Optimality principles in sensorimotor control

Abstract

The sensorimotor system is a product of evolution, development, learning and adaptation-which work on different time scales to improve behavioral performance. Consequently, many theories of motor function are based on 'optimal performance': they quantify task goals as cost functions, and apply the sophisticated tools of optimal control theory to obtain detailed behavioral predictions. The resulting models, although not without limitations, have explained more empirical phenomena than any other class. Traditional emphasis has been on optimizing desired movement trajectories while ignoring sensory feedback. Recent work has redefined optimality in terms of feedback control laws, and focused on the mechanisms that generate behavior online. This approach has allowed researchers to fit previously unrelated concepts and observations into what may become a unified theoretical framework for interpreting motor function. At the heart of the framework is the relationship between high-level goals, and the real-time sensorimotor control strategies most suitable for accomplishing those goals.

Fig 1. Schematic illustration of open- and closed-loop optimization

(a) The optimization phase, which corresponds to planning or learning, starts with a specification of the task goal and the initial state. Both approaches yield a feedback control law, but in the case of open-loop optimization the feedback portion of the control law is predefined and not adapted to the task. (b) Either feedback controller can be used online to execute movements, although controller 2 will generally yield better performance. The estimator needs an efference copy of recent motor commands in order to compensate for sensory delays. Note that the estimator and controller are in a loop; thus they can continue to generate time-varying commands even if sensory feedback becomes unavailable. Noise is typically modeled as a property of the sensorimotor periphery, although a significant portion of it may originate in the nervous system.

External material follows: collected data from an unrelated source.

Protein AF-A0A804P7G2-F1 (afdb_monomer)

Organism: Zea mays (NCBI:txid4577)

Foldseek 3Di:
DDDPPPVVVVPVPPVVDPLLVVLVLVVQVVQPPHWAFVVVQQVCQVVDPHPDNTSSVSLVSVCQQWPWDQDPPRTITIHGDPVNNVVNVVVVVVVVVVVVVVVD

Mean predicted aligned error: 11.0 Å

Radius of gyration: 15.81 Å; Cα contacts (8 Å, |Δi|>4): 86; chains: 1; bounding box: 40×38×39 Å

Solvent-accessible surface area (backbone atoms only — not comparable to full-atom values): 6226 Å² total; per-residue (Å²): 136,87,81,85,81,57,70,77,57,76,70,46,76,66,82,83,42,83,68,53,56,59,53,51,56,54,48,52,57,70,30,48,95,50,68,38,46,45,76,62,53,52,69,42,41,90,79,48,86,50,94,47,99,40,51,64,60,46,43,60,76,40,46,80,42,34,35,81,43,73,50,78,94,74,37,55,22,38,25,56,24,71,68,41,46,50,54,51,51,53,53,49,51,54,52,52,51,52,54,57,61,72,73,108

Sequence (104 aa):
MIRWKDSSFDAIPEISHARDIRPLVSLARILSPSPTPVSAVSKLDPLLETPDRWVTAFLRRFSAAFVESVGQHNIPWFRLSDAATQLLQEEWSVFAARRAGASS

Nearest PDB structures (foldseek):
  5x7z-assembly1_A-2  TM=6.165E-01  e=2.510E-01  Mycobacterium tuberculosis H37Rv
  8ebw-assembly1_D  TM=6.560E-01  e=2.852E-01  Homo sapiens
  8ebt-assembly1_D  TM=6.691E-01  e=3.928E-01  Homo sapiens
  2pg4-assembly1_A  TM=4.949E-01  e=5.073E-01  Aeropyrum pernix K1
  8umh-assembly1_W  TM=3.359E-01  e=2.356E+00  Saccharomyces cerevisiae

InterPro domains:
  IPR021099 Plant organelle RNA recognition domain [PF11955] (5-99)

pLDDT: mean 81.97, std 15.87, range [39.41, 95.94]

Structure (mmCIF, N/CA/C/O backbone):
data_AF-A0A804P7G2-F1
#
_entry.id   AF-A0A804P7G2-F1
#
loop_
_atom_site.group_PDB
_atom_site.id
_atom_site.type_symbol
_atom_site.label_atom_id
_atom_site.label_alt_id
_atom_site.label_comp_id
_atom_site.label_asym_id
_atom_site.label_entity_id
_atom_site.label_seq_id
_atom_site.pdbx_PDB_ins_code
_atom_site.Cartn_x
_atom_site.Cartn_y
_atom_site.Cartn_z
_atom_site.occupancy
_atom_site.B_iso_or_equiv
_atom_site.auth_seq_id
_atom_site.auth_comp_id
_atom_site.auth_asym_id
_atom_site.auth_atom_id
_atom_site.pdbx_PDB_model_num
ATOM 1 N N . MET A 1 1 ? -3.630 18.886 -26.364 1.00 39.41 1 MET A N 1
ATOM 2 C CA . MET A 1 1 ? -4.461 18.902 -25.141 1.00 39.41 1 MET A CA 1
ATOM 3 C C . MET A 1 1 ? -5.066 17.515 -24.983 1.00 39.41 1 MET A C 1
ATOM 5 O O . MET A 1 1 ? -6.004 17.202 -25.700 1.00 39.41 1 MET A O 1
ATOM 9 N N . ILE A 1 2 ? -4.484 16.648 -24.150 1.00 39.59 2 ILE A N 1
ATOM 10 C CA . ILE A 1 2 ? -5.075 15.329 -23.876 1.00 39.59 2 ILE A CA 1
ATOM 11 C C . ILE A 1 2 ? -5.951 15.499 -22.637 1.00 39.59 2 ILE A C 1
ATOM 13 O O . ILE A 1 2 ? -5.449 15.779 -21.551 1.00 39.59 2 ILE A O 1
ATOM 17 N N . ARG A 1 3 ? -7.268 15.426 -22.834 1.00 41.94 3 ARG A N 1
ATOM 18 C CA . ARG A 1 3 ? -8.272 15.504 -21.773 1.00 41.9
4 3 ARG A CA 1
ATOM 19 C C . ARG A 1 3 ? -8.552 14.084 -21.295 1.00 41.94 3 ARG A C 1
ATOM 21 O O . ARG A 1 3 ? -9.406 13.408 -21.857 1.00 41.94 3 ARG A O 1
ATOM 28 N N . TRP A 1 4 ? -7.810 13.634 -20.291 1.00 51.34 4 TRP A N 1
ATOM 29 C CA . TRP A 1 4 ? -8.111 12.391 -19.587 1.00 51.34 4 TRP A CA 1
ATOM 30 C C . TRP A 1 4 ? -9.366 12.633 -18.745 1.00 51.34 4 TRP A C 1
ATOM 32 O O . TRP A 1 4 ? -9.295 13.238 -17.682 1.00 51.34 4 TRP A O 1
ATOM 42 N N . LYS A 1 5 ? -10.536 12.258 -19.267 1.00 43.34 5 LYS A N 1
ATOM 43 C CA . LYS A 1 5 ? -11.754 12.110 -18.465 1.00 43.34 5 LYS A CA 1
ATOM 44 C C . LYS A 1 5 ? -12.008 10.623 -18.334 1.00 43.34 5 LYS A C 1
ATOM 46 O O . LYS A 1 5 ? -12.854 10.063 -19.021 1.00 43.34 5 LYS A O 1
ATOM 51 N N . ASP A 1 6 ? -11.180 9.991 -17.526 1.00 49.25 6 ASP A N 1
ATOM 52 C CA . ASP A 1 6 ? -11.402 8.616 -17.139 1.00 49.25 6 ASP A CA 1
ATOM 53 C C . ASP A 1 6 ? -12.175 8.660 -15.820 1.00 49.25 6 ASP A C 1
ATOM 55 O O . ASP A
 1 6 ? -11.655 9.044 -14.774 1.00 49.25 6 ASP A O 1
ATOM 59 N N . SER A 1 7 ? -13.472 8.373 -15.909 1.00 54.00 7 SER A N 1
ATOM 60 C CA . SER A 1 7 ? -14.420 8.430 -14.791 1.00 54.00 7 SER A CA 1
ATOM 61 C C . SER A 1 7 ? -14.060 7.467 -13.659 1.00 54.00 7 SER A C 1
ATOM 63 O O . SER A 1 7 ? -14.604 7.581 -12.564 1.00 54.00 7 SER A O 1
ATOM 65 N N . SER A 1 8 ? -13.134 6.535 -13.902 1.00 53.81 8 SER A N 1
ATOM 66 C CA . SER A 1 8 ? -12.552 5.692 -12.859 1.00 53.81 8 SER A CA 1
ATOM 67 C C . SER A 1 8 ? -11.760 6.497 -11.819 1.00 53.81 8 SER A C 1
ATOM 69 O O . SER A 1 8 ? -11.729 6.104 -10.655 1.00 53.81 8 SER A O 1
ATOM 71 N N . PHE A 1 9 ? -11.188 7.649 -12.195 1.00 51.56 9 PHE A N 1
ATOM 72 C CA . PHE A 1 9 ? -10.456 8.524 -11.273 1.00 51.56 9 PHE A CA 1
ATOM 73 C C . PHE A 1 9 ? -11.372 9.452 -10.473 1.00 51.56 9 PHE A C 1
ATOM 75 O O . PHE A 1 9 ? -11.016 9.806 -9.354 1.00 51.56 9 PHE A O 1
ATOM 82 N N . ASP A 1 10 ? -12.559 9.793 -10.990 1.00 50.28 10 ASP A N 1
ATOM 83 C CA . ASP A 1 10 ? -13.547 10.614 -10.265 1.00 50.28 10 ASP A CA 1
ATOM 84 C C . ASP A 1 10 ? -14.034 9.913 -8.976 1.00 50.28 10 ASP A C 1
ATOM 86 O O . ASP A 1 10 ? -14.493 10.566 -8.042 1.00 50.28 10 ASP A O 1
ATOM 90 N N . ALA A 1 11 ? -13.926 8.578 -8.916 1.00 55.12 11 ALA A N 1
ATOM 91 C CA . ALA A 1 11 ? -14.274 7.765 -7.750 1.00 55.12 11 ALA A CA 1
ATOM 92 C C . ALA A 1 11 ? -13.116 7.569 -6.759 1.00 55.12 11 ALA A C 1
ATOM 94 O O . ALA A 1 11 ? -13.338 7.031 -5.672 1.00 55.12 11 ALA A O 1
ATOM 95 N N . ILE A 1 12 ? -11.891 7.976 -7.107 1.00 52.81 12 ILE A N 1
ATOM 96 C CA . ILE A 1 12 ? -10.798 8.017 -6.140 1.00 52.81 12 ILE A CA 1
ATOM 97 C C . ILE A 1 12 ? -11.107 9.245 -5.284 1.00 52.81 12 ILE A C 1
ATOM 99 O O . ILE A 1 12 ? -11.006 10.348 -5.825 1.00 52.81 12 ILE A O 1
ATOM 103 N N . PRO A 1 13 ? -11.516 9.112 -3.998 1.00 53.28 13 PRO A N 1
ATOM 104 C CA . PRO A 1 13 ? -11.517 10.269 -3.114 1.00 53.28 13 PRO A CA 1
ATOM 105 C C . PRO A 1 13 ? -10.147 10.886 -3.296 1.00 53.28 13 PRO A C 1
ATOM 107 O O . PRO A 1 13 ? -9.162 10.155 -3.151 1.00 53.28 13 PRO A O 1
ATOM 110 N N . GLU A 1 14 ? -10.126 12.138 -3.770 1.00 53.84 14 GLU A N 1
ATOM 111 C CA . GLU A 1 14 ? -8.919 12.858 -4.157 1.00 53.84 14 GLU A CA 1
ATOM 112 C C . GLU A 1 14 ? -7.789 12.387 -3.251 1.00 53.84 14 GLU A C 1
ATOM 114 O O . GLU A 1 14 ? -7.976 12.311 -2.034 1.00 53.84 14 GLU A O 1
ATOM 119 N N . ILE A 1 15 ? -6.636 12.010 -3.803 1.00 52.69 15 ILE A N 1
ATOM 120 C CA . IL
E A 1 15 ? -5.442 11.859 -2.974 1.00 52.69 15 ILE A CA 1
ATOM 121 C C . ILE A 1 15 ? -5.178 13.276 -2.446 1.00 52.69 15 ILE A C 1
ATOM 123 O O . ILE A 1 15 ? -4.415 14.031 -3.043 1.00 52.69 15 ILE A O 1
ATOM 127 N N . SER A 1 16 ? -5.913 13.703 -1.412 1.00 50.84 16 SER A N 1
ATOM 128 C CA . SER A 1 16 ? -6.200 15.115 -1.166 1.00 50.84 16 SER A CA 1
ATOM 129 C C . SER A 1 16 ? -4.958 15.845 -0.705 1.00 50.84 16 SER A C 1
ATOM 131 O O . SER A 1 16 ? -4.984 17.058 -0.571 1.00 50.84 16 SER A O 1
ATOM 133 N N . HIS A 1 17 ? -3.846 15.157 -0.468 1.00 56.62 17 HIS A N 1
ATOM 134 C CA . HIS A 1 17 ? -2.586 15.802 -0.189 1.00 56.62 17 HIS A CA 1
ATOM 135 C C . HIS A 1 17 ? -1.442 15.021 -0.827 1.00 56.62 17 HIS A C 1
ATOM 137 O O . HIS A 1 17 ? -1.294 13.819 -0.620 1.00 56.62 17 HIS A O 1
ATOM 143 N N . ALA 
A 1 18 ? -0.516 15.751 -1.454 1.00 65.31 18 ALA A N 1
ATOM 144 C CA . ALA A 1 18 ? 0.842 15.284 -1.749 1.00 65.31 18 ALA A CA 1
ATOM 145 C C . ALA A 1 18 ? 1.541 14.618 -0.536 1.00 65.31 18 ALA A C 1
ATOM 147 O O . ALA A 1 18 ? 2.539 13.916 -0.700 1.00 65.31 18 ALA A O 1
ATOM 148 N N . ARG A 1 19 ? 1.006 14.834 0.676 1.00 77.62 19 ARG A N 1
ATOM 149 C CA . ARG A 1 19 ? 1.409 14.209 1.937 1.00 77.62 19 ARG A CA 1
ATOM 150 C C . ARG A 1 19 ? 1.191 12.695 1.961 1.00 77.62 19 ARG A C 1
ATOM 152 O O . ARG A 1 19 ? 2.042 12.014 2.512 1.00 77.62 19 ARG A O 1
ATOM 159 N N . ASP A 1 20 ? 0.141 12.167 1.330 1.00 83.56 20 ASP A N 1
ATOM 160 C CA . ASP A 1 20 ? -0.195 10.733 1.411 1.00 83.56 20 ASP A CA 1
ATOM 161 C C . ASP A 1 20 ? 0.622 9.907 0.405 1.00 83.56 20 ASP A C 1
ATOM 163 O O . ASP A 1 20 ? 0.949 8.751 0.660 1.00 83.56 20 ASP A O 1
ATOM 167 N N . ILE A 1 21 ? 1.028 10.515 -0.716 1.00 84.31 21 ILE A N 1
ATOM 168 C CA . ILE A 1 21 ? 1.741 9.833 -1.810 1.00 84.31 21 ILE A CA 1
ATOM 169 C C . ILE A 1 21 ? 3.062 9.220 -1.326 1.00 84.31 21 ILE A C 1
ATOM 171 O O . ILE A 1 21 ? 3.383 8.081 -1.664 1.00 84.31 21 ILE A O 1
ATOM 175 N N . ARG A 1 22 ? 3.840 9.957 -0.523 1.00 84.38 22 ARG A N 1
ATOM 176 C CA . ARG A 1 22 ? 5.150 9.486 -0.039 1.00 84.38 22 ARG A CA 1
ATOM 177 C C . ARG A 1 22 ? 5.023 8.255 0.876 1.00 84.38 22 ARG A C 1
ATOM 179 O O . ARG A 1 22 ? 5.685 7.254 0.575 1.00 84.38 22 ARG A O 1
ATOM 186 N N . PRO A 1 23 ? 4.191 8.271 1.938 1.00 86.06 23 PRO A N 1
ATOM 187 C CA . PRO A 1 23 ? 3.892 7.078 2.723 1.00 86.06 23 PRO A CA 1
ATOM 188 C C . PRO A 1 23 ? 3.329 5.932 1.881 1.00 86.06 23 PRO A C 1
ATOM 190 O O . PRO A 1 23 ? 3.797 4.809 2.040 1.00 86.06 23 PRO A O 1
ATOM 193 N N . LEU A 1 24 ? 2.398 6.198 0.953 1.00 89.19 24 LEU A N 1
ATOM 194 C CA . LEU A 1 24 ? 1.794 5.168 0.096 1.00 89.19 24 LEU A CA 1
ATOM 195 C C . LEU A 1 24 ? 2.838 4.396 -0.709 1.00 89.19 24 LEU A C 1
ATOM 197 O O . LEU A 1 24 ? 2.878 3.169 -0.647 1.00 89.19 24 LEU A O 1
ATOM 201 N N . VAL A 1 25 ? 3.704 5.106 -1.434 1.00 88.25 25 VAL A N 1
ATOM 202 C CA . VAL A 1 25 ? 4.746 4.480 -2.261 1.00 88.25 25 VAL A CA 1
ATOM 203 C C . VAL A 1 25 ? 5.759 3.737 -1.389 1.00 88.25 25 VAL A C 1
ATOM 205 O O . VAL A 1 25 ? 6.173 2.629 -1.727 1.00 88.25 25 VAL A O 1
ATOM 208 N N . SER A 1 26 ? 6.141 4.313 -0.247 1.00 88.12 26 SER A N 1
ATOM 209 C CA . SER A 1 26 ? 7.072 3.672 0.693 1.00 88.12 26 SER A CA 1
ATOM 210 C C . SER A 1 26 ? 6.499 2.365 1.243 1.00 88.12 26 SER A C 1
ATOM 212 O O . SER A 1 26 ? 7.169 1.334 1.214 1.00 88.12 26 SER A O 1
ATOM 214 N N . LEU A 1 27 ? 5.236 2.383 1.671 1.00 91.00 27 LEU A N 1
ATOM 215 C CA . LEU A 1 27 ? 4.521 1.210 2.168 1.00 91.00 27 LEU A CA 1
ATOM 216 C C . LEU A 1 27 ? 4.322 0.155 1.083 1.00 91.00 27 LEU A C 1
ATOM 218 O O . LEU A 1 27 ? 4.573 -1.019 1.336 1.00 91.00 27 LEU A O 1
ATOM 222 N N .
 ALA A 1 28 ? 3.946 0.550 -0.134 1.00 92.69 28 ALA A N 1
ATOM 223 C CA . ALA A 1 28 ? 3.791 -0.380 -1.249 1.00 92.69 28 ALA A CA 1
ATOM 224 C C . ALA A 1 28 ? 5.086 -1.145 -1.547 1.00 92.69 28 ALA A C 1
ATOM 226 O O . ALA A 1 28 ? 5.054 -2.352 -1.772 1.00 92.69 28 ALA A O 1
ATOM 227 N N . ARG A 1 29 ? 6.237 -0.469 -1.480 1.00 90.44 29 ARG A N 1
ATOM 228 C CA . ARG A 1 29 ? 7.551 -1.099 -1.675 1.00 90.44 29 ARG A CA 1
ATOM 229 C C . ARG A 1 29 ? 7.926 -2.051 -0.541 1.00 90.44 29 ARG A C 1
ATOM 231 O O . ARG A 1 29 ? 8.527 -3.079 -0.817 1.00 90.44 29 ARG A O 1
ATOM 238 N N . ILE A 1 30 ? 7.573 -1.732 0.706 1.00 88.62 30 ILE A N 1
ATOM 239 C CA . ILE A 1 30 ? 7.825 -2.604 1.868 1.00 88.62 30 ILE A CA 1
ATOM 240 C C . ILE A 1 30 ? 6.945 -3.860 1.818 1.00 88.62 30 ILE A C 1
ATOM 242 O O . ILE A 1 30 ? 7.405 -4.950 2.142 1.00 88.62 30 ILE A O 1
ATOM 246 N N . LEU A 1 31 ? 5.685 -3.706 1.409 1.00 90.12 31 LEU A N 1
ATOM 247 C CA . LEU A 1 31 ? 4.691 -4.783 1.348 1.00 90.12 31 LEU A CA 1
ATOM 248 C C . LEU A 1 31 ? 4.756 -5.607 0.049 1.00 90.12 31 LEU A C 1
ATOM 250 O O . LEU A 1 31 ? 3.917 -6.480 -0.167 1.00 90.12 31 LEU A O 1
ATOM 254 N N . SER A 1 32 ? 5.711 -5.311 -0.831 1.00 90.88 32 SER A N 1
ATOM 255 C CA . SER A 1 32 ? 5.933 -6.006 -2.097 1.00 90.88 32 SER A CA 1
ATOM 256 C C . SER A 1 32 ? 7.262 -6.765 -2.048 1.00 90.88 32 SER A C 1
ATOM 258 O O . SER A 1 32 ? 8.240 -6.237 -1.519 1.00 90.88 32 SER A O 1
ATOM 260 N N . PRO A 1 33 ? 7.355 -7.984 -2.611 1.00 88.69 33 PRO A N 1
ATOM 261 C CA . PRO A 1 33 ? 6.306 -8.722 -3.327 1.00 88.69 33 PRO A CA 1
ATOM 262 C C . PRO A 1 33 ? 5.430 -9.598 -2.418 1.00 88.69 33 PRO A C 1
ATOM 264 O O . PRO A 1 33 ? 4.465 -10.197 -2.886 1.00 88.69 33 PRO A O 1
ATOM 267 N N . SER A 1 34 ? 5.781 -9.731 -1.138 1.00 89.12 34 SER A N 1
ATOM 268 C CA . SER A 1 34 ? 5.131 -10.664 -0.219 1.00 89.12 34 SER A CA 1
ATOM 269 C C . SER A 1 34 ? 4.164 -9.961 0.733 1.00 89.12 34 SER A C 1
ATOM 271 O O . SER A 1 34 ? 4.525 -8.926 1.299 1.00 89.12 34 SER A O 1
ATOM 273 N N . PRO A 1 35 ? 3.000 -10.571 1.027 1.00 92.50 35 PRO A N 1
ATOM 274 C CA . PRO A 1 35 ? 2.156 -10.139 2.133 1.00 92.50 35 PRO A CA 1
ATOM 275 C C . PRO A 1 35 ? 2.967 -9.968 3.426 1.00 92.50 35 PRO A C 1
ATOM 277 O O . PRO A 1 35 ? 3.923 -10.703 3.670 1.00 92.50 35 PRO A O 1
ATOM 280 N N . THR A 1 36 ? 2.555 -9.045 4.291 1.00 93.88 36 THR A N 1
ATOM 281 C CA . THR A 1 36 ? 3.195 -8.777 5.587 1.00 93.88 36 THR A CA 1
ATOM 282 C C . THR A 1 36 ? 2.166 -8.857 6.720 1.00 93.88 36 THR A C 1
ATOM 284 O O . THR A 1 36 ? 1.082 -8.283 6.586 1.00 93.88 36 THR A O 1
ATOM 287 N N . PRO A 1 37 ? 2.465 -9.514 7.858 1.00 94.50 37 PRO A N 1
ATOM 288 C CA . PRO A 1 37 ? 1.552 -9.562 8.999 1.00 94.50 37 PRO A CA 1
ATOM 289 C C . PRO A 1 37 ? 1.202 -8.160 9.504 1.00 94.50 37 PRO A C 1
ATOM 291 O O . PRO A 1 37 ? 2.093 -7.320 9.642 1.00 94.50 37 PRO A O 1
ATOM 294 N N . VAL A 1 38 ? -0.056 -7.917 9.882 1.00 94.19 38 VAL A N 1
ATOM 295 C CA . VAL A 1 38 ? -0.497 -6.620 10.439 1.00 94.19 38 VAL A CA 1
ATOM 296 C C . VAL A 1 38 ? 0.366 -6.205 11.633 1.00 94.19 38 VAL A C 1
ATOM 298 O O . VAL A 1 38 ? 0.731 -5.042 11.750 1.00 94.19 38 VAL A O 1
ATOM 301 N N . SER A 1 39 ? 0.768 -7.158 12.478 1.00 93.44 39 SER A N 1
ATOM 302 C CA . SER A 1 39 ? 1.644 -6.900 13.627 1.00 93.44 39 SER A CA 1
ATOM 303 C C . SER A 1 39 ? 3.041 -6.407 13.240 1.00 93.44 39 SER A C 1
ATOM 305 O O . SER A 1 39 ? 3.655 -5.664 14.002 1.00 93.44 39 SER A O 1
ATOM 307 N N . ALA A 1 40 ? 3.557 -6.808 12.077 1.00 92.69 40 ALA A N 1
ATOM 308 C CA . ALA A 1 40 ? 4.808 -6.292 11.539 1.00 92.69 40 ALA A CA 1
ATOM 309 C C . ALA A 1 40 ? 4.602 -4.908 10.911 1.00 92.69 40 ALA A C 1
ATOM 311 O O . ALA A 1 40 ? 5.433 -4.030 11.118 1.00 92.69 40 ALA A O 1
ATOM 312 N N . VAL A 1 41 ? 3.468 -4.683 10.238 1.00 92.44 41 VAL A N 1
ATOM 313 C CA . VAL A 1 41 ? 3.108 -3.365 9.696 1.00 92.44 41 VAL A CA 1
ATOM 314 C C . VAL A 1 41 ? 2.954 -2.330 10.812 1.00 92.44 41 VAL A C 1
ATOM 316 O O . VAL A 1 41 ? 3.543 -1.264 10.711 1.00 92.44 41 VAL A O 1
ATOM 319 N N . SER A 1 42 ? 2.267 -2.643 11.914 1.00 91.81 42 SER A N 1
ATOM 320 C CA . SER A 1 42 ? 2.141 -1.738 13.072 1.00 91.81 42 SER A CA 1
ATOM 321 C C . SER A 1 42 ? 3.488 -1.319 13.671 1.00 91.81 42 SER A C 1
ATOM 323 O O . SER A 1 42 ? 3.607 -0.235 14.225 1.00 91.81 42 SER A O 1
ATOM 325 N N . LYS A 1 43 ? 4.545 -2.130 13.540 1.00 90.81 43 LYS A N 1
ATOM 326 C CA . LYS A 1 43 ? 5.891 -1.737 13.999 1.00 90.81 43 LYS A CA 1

Fig 2. Minimal intervention principle

Illustration of the simplest redundant task, adapted from. x₁,x₂ are two uncoupled state variables, each driven by a corresponding control signal u₁,u₂ in the presence of control-dependent noise. The task is to maintain x₁ + x₂ = target and use small controls. The optimal u₁ and u₂ are equal – to a function that depends on the task-relevant feature x₁ + x₂ but not on the individual values of x₁ and x₂. Thus u₁ and u₂ form a motor synergy. Arrows show that the optimal controls push the state vector orthogonally to the redundant direction (along which x₁ + x₂ is constant). This direction is then an uncontrolled manifold. The black ellipse is the distribution of final states, obtained by sampling the initial state from a circular Gaussian, and applying the optimal control law for one step. The gray circle is the distribution under a different control law, that tries to maintain x₁ = x₂ = target/2 by pushing the state towards the center of the plot. Such a control law can reduce variance in the redundant direction as compared to the optimal control law, but only at the expense of increased variance in the task relevant direction, as well as increased control signals (not shown). See for technical details.

Fig 3. Application of optimal feedback control to a redundant stochastic system

(a) The plant is composed of 3 point masses (X,Y,Z) and 5 actuated visco-elastic links, moving up and down in the presence of gravity. The task requires point mass X (i.e. the “end-effector”) to pass through specified targets at specified points in time. The state vector includes the lengths and velocities of links 1–3, the activation states of all actuators (modeled as low-pass filters), and the constant 1 (needed for technical reasons). The optimal feedback controller in this case is a 5x12 time-varying matrix. To understand how this matrix transforms estimated states into control signals, it was averaged over time and represented as a linear neural network (using Singular Value Decomposition). (b) Weight matrices in the neural network (color denotes sign, area denotes absolute value, ‘x’ denotes zero weight). The rows of W_S correspond to the task-relevant features being extracted; W_F are feedback gains; the columns of W_M are motor synergies. The bottom feature (with much bigger gain) extracts something closely related to end-effector position, by summing the lengths of links 1–3. The structure of the motor synergies reflects the symmetries of plant: links 3 and 5 (which act on the end-effector) are treated as a unit; links 1 and 4 (which transmit to the ground the forces generated by 3 and 5) are treated as another unit; link 2 is not actuated at all. (c) Trajectories of the point masses from 5 simulation runs. The trajectories of the end-effector are overall more repeatable than the other two point masses; also, the end-effector trajectories themselves show less variability when passing trough the targets – as observed in via-point tasks. These are both examples of variability structure arising from the minimal intervention principle. Note that the distance between the two intermediate point masses Y and Z is kept constant on average; this is an interesting emergent property due to the structure of the optimal motor synergies (which in turn reflect the structure of the plant).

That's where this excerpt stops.